No campo, também não há sinal de alívio no curto prazo. A estiagem que atingiu importantes regiões brasileiras produtoras em 2024 comprometeu até a colheita deste ano.
A Conab (Companhia Nacional de Abastecimento) estimou a produção de café do Brasil no ciclo de 2024 em 54,2 milhões de sacas, uma queda de 2% em relação à safra anterior. Para 2025, o órgão projeta uma colheita ainda menor –51,8 milhões de sacas, um recuo de 4,4%.
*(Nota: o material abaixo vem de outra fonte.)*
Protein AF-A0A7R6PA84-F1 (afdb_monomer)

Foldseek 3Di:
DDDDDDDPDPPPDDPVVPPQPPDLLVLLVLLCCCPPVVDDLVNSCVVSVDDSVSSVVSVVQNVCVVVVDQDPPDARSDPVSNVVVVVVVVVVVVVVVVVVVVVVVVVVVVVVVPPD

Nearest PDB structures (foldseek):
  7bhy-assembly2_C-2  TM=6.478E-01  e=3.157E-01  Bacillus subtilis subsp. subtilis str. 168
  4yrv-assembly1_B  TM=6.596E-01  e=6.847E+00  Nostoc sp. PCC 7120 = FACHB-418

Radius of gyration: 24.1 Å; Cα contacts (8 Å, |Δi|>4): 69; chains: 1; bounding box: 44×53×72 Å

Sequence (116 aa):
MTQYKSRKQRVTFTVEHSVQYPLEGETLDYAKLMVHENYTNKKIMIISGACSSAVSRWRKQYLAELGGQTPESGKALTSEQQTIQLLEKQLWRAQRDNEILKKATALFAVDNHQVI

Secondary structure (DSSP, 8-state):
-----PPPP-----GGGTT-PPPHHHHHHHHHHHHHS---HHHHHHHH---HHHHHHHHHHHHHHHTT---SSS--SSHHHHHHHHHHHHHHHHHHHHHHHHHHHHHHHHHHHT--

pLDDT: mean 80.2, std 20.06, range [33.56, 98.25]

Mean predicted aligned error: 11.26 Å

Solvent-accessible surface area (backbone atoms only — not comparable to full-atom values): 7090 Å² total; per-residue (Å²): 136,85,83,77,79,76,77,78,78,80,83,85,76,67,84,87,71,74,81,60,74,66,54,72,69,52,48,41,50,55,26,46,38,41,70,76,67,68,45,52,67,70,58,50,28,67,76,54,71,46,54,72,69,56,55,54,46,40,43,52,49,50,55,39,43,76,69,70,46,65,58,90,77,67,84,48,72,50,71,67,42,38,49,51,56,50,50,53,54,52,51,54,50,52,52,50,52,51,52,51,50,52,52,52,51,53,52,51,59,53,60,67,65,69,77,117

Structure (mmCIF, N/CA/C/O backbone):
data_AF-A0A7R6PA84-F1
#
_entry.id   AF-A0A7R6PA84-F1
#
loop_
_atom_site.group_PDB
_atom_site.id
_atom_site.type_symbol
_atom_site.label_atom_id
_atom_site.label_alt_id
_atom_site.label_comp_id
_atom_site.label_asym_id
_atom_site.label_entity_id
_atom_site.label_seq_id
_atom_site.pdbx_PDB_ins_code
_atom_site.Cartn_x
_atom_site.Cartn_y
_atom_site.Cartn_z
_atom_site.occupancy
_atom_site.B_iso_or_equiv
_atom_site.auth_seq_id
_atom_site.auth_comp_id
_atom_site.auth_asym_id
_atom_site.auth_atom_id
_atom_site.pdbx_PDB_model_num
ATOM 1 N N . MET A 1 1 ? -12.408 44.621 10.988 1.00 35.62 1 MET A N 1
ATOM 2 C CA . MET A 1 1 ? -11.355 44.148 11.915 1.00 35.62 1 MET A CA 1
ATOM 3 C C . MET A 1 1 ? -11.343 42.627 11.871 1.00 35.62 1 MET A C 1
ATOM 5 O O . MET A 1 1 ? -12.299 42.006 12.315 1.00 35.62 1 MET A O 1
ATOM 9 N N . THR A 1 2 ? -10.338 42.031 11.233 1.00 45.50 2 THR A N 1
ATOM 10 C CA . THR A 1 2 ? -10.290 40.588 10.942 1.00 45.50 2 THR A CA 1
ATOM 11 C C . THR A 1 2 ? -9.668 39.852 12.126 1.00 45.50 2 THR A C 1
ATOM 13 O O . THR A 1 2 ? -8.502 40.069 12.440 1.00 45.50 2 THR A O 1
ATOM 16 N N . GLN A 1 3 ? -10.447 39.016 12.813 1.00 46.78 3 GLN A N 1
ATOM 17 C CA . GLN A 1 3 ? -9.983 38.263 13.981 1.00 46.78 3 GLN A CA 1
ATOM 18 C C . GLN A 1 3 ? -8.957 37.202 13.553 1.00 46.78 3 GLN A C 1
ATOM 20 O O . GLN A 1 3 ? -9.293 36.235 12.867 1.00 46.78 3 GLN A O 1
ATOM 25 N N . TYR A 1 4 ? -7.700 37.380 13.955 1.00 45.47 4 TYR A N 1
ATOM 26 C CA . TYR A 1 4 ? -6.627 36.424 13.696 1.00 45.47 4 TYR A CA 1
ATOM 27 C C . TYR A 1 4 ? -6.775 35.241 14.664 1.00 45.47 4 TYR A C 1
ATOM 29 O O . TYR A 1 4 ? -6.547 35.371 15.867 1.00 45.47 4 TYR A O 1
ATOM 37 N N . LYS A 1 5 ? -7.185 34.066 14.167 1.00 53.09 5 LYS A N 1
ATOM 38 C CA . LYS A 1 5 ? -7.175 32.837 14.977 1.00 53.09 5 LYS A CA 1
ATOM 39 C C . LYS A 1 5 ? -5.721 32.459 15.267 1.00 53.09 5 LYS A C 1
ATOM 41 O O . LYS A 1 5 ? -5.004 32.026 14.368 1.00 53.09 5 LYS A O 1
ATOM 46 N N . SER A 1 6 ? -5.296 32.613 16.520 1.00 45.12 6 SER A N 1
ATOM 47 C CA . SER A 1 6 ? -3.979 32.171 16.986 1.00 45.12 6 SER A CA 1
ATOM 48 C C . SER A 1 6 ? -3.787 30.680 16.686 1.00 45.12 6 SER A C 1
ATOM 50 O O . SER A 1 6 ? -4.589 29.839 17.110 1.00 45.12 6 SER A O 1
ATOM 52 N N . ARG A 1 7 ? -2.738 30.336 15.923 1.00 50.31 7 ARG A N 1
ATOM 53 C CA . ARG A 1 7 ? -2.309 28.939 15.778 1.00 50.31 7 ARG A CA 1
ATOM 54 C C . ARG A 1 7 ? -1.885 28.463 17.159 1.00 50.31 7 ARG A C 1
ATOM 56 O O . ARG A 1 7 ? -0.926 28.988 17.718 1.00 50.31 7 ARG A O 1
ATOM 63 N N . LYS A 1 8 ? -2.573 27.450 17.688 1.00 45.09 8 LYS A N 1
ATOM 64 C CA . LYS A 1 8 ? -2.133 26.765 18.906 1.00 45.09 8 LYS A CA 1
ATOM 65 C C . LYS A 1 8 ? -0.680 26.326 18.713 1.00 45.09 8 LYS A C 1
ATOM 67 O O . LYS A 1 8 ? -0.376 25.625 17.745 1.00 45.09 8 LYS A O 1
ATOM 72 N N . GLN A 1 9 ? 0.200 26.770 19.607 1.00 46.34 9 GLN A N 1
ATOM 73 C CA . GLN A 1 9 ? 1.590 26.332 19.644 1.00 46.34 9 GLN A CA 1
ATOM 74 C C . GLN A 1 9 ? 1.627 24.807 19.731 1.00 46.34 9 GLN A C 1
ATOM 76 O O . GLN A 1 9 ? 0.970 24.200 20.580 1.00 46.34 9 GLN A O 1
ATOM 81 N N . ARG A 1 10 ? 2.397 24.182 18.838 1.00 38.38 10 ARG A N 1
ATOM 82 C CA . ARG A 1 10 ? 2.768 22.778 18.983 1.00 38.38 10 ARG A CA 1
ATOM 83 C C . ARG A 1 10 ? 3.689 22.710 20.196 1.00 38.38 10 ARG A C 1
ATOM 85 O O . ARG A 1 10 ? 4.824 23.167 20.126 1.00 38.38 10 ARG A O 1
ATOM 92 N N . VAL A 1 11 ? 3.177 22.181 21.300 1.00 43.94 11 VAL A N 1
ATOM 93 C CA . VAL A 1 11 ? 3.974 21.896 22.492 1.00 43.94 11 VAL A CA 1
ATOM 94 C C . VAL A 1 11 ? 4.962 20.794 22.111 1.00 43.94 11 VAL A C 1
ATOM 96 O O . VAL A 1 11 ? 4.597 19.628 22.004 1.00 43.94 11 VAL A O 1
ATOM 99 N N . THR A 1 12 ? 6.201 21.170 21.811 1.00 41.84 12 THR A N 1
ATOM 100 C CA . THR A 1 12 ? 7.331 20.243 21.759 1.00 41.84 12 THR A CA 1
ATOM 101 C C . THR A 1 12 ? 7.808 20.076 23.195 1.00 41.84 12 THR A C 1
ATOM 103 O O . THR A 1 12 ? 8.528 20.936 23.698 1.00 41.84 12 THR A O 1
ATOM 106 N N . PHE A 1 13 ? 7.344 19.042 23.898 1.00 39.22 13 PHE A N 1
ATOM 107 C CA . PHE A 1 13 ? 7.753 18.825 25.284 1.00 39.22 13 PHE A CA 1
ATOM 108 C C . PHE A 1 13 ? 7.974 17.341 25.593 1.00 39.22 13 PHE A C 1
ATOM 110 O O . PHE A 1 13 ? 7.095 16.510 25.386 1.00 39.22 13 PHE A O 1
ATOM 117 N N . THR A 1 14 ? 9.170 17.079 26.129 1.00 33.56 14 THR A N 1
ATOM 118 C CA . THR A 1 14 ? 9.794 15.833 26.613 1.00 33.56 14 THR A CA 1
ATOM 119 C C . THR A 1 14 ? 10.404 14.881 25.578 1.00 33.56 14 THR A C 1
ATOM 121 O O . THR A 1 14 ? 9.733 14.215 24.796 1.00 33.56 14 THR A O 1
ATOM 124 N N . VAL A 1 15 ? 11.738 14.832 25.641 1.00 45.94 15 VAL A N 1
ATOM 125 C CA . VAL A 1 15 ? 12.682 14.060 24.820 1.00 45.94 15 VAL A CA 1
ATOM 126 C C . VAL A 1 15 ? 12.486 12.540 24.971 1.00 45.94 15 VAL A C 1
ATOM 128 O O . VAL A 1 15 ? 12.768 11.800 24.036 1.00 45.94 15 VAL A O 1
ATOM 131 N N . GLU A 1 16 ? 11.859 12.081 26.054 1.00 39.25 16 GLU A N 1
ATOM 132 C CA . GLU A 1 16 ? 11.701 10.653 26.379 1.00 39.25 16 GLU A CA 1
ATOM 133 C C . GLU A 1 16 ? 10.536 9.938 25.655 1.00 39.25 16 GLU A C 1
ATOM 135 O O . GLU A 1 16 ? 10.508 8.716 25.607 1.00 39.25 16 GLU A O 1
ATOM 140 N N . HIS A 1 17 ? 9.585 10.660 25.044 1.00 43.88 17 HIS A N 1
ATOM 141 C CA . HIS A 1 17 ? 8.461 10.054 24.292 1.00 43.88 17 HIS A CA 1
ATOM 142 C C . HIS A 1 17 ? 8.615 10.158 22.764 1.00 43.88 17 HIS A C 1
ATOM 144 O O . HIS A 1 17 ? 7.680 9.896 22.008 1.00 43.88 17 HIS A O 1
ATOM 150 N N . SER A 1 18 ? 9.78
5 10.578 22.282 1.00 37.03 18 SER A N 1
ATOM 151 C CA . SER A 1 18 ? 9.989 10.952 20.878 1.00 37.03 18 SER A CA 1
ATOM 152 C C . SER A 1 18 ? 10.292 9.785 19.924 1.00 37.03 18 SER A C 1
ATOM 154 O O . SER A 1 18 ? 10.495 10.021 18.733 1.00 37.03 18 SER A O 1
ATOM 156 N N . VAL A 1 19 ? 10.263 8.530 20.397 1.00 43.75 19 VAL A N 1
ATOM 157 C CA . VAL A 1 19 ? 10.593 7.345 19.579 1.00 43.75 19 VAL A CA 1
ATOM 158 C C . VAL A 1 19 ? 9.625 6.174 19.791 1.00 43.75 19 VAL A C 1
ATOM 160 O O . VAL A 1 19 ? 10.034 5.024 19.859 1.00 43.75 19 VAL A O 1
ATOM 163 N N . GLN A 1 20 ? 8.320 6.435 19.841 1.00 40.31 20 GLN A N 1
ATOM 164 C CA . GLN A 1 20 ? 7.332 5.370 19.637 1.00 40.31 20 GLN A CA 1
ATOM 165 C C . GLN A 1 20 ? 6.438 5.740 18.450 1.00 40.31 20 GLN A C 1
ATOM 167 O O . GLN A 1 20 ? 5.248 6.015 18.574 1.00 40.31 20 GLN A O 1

A chefia da OIC (Organização Internacional do Café), braço das Nações Unidas baseado em Londres que reúne países produtores e consumidores, diz à reportagem que Vietnã e Colômbia –segundo e terceiro maiores produtores do mundo, respectivamente– também sinalizaram ao órgão que há perspectiva de melhora nas suas colheitas.
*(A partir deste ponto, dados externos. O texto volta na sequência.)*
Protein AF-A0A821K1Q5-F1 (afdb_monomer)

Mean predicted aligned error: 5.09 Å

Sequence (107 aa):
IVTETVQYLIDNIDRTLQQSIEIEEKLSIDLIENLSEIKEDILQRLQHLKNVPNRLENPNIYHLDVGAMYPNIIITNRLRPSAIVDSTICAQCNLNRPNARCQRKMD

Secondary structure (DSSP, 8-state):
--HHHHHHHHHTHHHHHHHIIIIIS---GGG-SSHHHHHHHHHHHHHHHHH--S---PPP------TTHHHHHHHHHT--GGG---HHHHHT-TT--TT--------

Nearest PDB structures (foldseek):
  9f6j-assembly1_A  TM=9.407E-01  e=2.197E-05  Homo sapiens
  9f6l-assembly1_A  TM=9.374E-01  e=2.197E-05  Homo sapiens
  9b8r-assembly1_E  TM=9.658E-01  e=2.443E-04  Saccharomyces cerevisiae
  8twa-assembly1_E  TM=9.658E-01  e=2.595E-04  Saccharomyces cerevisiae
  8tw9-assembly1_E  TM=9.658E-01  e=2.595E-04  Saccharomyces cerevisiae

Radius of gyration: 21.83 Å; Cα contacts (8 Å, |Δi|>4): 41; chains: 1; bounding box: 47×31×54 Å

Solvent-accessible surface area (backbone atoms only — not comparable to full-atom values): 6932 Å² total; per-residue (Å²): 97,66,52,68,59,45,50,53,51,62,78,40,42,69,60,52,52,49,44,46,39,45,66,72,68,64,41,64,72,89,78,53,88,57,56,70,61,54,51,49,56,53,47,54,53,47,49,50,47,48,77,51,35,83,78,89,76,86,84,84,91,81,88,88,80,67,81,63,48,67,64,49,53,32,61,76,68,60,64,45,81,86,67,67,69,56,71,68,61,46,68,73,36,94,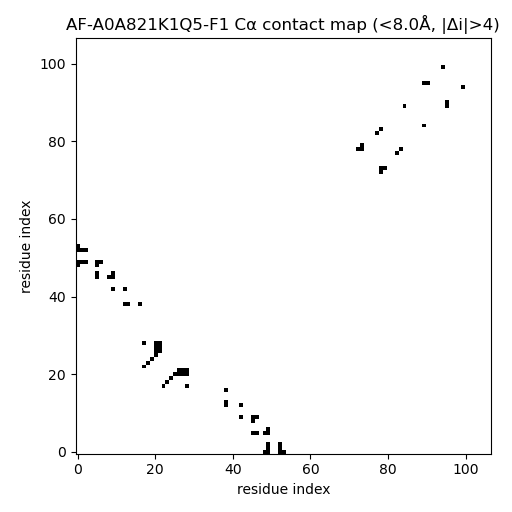71,67,48,96,84,58,83,80,78,78,90,81,135

Foldseek 3Di:
DDLVVLVVCLVCVVVVLCCCACPVVVHDPVPDPCSVVVNVVVNVVSVVCNVCVDDDDDDDDDDDDDVVVVVVVCVVVVDDPVLDDDPVRLVPDPQPDVPRPSDDDDD

Structure (mmCIF, N/CA/C/O backbone):
data_AF-A0A821K1Q5-F1
#
_entry.id   AF-A0A821K1Q5-F1
#
loop_
_atom_site.group_PDB
_atom_site.id
_atom_site.type_symbol
_atom_site.label_atom_id
_atom_site.label_alt_id
_atom_site.label_comp_id
_atom_site.label_asym_id
_atom_site.label_entity_id
_atom_site.label_seq_id
_atom_site.pdbx_PDB_ins_code
_atom_site.Cartn_x
_atom_site.Cartn_y
_atom_site.Cartn_z
_atom_site.occupancy
_atom_site.B_iso_or_equiv
_atom_site.auth_seq_id
_atom_site.auth_comp_id
_atom_site.auth_asym_id
_atom_site.auth_atom_id
_atom_site.pdbx_PDB_model_num
ATOM 1 N N . ILE A 1 1 ? -20.231 -3.175 6.906 1.00 87.88 1 ILE A N 1
ATOM 2 C CA . ILE A 1 1 ? -18.746 -3.232 6.841 1.00 87.88 1 ILE A CA 1
ATOM 3 C C . ILE A 1 1 ? -18.333 -4.683 6.601 1.00 87.88 1 ILE A C 1
ATOM 5 O O . ILE A 1 1 ? -18.937 -5.553 7.214 1.00 87.88 1 ILE A O 1
ATOM 9 N N . VAL A 1 2 ? -17.370 -4.954 5.709 1.00 93.31 2 VAL A N 1
ATOM 10 C CA . VAL A 1 2 ? -16.858 -6.319 5.454 1.00 93.31 2 VAL A CA 1
ATOM 11 C C . VAL A 1 2 ? -15.784 -6.647 6.493 1.00 93.31 2 VAL A C 1
ATOM 13 O O . VAL A 1 2 ? -14.740 -5.995 6.540 1.00 93.31 2 VAL A O 1
ATOM 16 N N . THR A 1 3 ? -16.057 -7.618 7.363 1.00 92.88 3 THR A N 1
ATOM 17 C CA . THR A 1 3 ? -15.232 -7.927 8.541 1.00 92.88 3 THR A CA 1
ATOM 18 C C . THR A 1 3 ? -13.843 -8.444 8.187 1.00 92.88 3 THR A C 1
ATOM 20 O O . THR A 1 3 ? -12.874 -8.122 8.873 1.00 92.88 3 THR A O 1
ATOM 23 N N . GLU A 1 4 ? -13.730 -9.191 7.092 1.00 95.75 4 GLU A N 1
ATOM 24 C CA . GLU A 1 4 ? -12.476 -9.747 6.582 1.00 95.75 4 GLU A CA 1
ATOM 25 C C . GLU A 1 4 ? -11.537 -8.630 6.113 1.00 95.75 4 GLU A C 1
ATOM 27 O O . GLU A 1 4 ? -10.338 -8.672 6.379 1.00 95.75 4 GLU A O 1
ATOM 32 N N . THR A 1 5 ? -12.081 -7.583 5.480 1.00 95.88 5 THR A N 1
ATOM 33 C CA . THR A 1 5 ? -11.306 -6.407 5.058 1.00 95.88 5 THR A CA 1
ATOM 34 C C . THR A 1 5 ? -10.754 -5.651 6.260 1.00 95.88 5 THR A C 1
ATOM 36 O O . THR A 1 5 ? -9.593 -5.257 6.254 1.00 95.88 5 THR A O 1
ATOM 39 N N . VAL A 1 6 ? -11.553 -5.476 7.316 1.00 96.12 6 VAL A N 1
ATOM 40 C CA . VAL A 1 6 ? -11.079 -4.8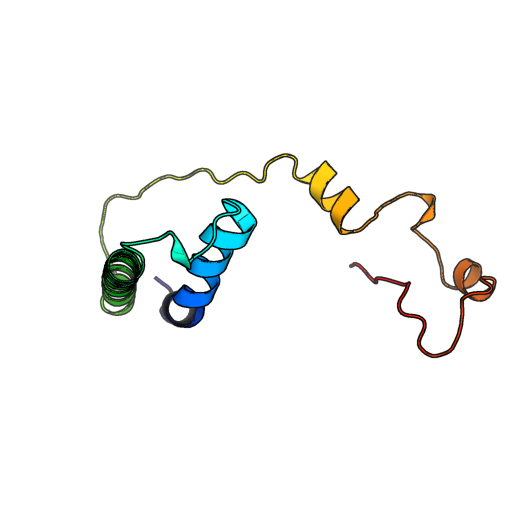15 8.541 1.00 96.12 6 VAL A CA 1
ATOM 41 C C . VAL A 1 6 ? -9.998 -5.648 9.229 1.00 96.12 6 VAL A C 1
ATOM 43 O O . VAL A 1 6 ? -9.010 -5.085 9.691 1.00 96.12 6 VAL A O 1
ATOM 46 N N . GLN A 1 7 ? -10.134 -6.979 9.248 1.00 96.88 7 GLN A N 1
ATOM 47 C CA . GLN A 1 7 ? -9.085 -7.854 9.777 1.00 96.88 7 GLN A CA 1
ATOM 48 C C . GLN A 1 7 ? -7.780 -7.710 8.989 1.00 96.88 7 GLN A C 1
ATOM 50 O O . GLN A 1 7 ? -6.729 -7.548 9.596 1.00 96.88 7 GLN A O 1
ATOM 55 N N . TYR A 1 8 ? -7.851 -7.667 7.656 1.00 97.44 8 TYR A N 1
ATOM 56 C CA . TYR A 1 8 ? -6.680 -7.416 6.818 1.00 97.44 8 TYR A CA 1
ATOM 57 C C . TYR A 1 8 ? -5.991 -6.082 7.159 1.00 97.44 8 TYR A C 1
ATOM 59 O O . TYR A 1 8 ? -4.764 -6.031 7.218 1.00 97.44 8 TYR A O 1
ATOM 67 N N . LEU A 1 9 ? -6.753 -5.011 7.415 1.00 97.31 9 LEU A N 1
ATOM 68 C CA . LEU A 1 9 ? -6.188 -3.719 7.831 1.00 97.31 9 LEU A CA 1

"Mas a gente ainda está na expectativa sobre o quanto eles vão conseguir produzir a mais e se isso vai suprir o que o Brasil ainda vai estar frustrando", diz Vanusia Nogueira, diretora-executiva da OIC.
A situação para o consumidor pode ficar menos difícil apenas no fim do ano, caso 2025 transcorra sem grandes adversidades climáticas nas regiões produtoras.
"No segundo semestre, quando o mercado já tiver precificado a questão das chuvas, da colheita da safra de 2025 e estiver com um olhar para 2026, com essa florada e a granação de 2026, possivelmente aí sim a gente tenha um arrefecimento e uma tranquilidade maior nessa volatilidade que hoje é vivenciada", diz Cardoso.
Vanusia, da OIC, explica, contudo, que, ainda que as safras deem sinal de melhora e haja um alívio nas cotações mundiais, os preços não devem voltar ao patamar de 2023, quando a saca chegava a ser vendida por cerca de R$ 800,00, o que comprometia a subsistência do agricultor –diferentemente de outras culturas, como a soja, a cafeicultura é muito dependente de pequenos proprietários de terra.
"Os preços para os produtores estavam muito baixos e não estavam dando para o produtor uma renda mínima necessária para eles viverem, para suas famílias viverem e principalmente para que atraísse as novas gerações para continuar produzindo café", diz Vanusia.